The United Nations World Tourism Organization (UNWTO) admitted that the situation in the tourism sector is getting worse. There is a drop in demand from both business and leisure tourists. The slowdown has begun with the summer holidays in the northern hemisphere. The experts from the UNWTO World Tourism Barometer are no more that sure about favorable short term development in the sector. Even further drop in the sector may appear in late 2008 and the first half of 2009.


The organization has agreed to create a Resilience Committee which should support its members by providing accurate economic analysis and response mechanisms.  The secretary-general of the United Nations World Tourism Organization, Francesco Frangialli, admits that the crisis will decrease travel and leisure spending but on the other hand he claims that the outbreak of SARS in 2003 was more harmful for tourism than the current situation.


There is also the belief that the tourism industry was not overly endangered by the credit crunch. What is more, the secretary-general believes the industry is actually a resilient sector. He has said that there was no reason to panic because the need to go on trips, to take holidays, was too strong in our post-industrial societies.

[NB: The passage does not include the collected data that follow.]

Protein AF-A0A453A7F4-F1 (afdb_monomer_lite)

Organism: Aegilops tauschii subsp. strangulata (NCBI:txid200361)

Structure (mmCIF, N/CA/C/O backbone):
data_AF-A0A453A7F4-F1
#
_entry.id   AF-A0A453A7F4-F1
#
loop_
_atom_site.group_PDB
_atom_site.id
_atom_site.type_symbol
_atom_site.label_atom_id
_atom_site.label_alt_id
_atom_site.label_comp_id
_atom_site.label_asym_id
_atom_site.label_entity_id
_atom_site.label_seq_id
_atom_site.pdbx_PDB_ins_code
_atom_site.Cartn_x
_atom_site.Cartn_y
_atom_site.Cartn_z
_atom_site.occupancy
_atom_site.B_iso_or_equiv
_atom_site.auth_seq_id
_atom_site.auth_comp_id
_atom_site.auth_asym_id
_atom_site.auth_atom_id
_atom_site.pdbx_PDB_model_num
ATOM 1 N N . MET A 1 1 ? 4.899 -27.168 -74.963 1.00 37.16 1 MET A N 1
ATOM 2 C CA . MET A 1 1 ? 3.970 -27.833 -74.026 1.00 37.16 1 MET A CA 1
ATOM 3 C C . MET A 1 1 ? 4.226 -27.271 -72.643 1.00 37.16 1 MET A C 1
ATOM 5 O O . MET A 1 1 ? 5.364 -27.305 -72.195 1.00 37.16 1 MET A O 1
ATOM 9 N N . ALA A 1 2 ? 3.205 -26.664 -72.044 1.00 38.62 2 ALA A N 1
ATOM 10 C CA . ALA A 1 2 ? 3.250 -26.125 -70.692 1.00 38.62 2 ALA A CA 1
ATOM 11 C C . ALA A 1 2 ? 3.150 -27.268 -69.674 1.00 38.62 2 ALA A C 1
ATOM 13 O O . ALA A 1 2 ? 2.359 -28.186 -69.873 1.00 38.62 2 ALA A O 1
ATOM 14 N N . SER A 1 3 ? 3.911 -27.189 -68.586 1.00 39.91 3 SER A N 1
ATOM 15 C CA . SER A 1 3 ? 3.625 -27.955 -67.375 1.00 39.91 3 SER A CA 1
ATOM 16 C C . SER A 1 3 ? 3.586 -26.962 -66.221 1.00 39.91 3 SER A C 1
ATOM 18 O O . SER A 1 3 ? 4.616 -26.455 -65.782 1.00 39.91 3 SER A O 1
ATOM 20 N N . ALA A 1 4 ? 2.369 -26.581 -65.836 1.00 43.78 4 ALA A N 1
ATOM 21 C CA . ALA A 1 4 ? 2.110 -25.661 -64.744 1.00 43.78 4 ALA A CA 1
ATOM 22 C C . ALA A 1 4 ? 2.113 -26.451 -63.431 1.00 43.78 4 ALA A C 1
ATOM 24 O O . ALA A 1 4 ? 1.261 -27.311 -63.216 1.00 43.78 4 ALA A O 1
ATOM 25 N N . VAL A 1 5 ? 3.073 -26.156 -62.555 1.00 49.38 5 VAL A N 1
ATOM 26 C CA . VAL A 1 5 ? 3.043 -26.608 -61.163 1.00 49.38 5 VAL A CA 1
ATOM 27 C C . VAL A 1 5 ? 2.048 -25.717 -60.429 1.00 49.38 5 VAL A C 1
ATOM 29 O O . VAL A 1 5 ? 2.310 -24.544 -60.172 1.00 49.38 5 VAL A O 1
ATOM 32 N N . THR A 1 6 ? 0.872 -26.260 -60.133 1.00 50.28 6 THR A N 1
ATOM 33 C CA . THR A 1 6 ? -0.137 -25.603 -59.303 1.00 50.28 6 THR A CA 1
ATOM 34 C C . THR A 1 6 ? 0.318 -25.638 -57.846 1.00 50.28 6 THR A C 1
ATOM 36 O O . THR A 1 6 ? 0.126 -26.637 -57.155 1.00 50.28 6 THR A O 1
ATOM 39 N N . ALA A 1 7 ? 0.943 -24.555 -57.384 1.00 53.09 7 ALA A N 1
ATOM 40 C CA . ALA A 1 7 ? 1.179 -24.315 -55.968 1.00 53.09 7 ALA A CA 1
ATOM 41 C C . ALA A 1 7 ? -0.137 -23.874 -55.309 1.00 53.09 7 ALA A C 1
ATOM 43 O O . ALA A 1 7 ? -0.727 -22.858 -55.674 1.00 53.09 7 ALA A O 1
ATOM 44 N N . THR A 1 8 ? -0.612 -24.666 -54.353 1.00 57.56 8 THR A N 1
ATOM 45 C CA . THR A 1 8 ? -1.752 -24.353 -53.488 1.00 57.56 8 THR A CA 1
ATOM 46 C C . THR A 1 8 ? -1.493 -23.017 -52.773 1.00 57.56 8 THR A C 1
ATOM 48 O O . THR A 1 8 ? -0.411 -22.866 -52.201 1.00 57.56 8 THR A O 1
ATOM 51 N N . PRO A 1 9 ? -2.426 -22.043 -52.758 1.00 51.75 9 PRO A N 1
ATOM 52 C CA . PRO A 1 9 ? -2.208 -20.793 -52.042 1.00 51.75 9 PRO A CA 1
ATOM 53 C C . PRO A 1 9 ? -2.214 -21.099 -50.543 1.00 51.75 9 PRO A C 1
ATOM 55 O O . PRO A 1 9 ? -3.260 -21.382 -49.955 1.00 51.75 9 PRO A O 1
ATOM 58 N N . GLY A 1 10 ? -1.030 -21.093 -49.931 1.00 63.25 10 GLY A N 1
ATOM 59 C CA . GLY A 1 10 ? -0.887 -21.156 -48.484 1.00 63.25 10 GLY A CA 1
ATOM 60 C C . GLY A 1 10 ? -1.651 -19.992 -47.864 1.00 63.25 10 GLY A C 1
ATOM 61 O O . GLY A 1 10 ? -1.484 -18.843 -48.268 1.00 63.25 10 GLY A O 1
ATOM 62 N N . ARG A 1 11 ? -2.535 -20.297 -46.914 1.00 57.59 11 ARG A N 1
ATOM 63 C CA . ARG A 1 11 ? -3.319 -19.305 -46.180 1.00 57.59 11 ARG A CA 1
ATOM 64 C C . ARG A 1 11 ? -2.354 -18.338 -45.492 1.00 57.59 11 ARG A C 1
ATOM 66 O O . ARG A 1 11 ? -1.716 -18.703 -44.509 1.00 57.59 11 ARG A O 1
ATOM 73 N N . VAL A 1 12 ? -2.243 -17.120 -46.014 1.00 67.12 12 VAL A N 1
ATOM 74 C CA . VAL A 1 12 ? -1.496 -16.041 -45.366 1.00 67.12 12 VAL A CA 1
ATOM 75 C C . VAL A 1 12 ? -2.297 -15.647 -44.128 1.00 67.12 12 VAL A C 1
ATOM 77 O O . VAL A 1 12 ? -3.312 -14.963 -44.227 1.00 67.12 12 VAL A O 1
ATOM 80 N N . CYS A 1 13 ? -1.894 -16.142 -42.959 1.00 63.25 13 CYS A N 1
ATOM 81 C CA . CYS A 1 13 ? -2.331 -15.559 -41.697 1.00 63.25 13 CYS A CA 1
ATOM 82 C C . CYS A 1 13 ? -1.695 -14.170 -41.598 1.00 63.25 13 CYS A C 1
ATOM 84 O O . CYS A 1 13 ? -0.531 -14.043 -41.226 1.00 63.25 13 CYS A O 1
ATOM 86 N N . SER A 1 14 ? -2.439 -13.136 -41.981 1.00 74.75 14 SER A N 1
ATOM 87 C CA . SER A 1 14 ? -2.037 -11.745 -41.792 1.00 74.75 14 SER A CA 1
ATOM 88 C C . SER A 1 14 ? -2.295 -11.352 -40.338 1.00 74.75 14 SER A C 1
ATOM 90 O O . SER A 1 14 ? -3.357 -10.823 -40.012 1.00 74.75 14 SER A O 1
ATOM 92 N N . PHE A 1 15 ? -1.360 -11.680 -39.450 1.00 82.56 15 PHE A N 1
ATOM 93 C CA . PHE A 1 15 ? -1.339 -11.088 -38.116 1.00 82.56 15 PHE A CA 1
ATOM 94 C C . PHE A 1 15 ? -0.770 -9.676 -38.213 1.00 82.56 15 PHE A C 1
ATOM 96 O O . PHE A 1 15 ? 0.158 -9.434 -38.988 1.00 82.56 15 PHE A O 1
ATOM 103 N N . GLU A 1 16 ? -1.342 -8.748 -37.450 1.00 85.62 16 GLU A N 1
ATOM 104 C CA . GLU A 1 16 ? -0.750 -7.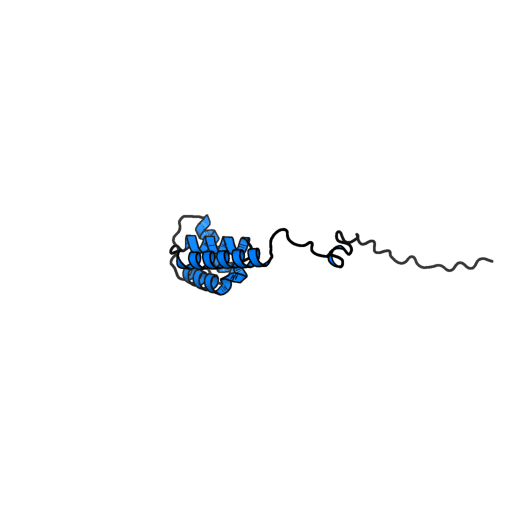422 -37.322 1.00 85.62 16 GLU A CA 1
ATOM 105 C C . GLU A 1 16 ? 0.630 -7.533 -36.660 1.00 85.62 16 GLU A C 1
ATOM 107 O O . GLU A 1 16 ? 0.813 -8.353 -35.751 1.00 85.62 16 GLU A O 1
ATOM 112 N N . PRO A 1 17 ? 1.613 -6.747 -37.131 1.00 86.75 17 PRO A N 1
ATOM 113 C CA . PRO A 1 17 ? 2.937 -6.732 -36.538 1.00 86.75 17 PRO A CA 1
ATOM 114 C C . PRO A 1 17 ? 2.884 -6.257 -35.083 1.00 86.75 17 PRO A C 1
ATOM 116 O O . PRO A 1 17 ? 1.989 -5.522 -34.660 1.00 86.75 17 PRO A O 1
ATOM 119 N N . SER A 1 18 ? 3.877 -6.693 -34.316 1.00 89.19 18 SER A N 1
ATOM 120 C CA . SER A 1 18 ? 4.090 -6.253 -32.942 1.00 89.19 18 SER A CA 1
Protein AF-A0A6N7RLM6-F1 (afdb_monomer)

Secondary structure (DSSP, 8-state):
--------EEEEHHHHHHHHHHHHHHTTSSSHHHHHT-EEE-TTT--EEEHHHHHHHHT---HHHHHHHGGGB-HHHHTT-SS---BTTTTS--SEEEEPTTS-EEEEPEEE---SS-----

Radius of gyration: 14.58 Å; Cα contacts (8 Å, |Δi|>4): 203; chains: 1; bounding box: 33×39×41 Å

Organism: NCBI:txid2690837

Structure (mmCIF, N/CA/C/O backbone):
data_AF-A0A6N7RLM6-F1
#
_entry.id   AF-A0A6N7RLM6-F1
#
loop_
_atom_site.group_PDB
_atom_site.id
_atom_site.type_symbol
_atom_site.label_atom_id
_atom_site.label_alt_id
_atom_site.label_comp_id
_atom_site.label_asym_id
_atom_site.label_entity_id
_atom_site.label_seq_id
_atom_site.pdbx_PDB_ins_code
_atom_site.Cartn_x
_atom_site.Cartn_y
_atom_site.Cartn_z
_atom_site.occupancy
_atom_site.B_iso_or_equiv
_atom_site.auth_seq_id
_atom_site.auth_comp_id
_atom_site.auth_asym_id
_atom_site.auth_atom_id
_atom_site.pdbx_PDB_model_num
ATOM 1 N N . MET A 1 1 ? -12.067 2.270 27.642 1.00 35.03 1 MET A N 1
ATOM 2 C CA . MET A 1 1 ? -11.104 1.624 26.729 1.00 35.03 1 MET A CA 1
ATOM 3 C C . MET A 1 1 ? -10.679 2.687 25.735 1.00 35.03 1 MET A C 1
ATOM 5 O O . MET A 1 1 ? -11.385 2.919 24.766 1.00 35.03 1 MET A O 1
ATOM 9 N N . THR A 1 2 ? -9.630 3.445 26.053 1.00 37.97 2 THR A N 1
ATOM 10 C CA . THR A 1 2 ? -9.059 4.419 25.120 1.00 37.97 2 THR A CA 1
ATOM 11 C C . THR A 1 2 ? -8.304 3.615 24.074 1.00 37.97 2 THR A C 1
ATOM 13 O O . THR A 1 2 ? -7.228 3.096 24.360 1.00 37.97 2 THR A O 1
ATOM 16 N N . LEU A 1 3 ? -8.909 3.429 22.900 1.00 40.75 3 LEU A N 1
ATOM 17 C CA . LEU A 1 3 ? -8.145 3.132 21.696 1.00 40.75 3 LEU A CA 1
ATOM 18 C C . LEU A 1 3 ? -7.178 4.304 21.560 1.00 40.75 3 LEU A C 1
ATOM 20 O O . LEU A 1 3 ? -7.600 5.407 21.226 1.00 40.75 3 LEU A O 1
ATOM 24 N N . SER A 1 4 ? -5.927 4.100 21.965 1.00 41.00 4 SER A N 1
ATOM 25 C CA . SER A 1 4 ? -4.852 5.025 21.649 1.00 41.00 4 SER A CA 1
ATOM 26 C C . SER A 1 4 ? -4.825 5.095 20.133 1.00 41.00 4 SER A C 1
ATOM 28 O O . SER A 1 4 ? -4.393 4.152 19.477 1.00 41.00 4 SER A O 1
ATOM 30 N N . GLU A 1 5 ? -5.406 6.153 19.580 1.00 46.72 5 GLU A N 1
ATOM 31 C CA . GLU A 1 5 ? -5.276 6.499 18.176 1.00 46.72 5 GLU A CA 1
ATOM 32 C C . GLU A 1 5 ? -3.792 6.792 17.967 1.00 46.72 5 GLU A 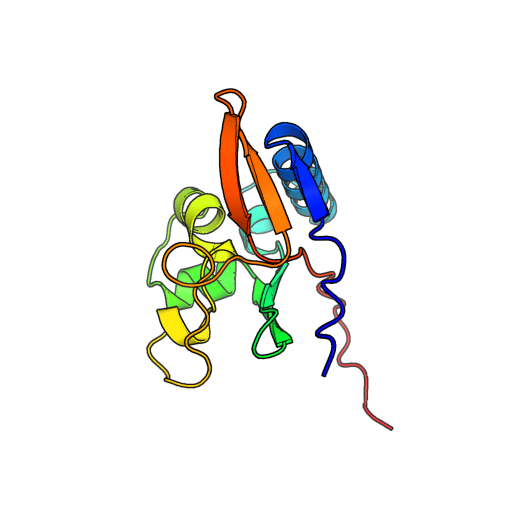C 1
ATOM 34 O O . GLU A 1 5 ? -3.326 7.911 18.178 1.00 46.72 5 GLU A O 1
ATOM 39 N N . GLU A 1 6 ? -3.019 5.750 17.660 1.00 50.03 6 GLU A N 1
ATOM 40 C CA . GLU A 1 6 ? -1.652 5.909 17.191 1.00 50.03 6 GLU A CA 1
ATOM 41 C C . GLU A 1 6 ? -1.702 6.928 16.045 1.00 50.03 6 GLU A C 1
ATOM 43 O O . GLU A 1 6 ? -2.568 6.815 15.166 1.00 50.03 6 GLU A O 1
ATOM 48 N N . PRO A 1 7 ? -0.865 7.980 16.082 1.00 51.41 7 PRO A N 1
ATOM 49 C CA . PRO A 1 7 ? -0.950 9.055 15.112 1.00 51.41 7 PRO A CA 1
ATOM 50 C C . PRO A 1 7 ? -0.763 8.455 13.722 1.00 5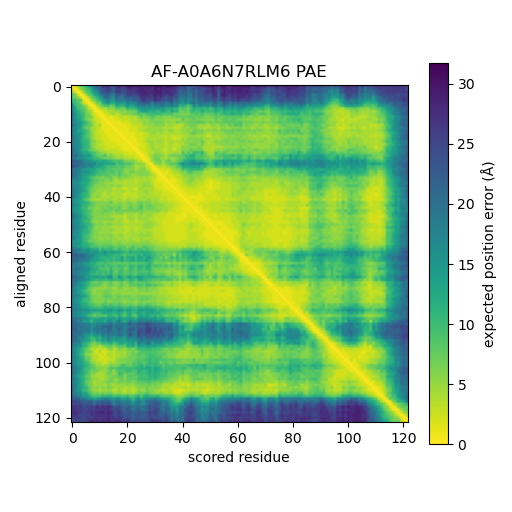1.41 7 PRO A C 1
ATOM 52 O O . PRO A 1 7 ? 0.307 7.942 13.392 1.00 51.41 7 PRO A O 1
ATOM 55 N N . ARG A 1 8 ? -1.831 8.491 12.918 1.00 64.69 8 ARG A N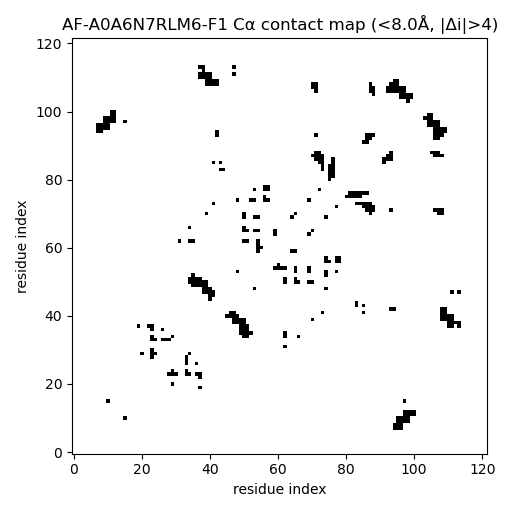 1
ATOM 56 C CA . ARG A 1 8 ? -1.797 8.007 11.538 1.00 64.69 8 ARG A CA 1
ATOM 57 C C . ARG A 1 8 ? -0.678 8.731 10.819 1.00 64.69 8 ARG A C 1
ATOM 59 O O . ARG A 1 8 ? -0.631 9.961 10.821 1.00 64.69 8 ARG A O 1
ATOM 66 N N . LYS A 1 9 ? 0.220 7.968 10.209 1.00 71.94 9 LYS A N 1
ATOM 67 C CA . LYS A 1 9 ? 1.357 8.549 9.509 1.00 71.94 9 LYS A CA 1
ATOM 68 C C . LYS A 1 9 ? 0.840 9.220 8.241 1.00 71.94 9 LYS A C 1
ATOM 70 O O . LYS A 1 9 ? 0.338 8.554 7.331 1.00 71.94 9 LYS A O 1
ATOM 75 N N . GLU A 1 10 ? 0.885 10.546 8.222 1.00 77.50 10 GLU A N 1
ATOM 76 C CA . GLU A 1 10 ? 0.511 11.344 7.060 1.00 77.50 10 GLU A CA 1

Because the financial crisis is global, the fears and impacts of it are global as well. According to the International Monetary Fund (IMF) the crisis will impact the Caribbean, where tourism industry is a vital part of many economies. Also Kenyan Tourism Minister Najib Balala expects troubles caused by high costs of food, fuel and other commodities. This could again damage the country’s tourism which suffered after the post election violence.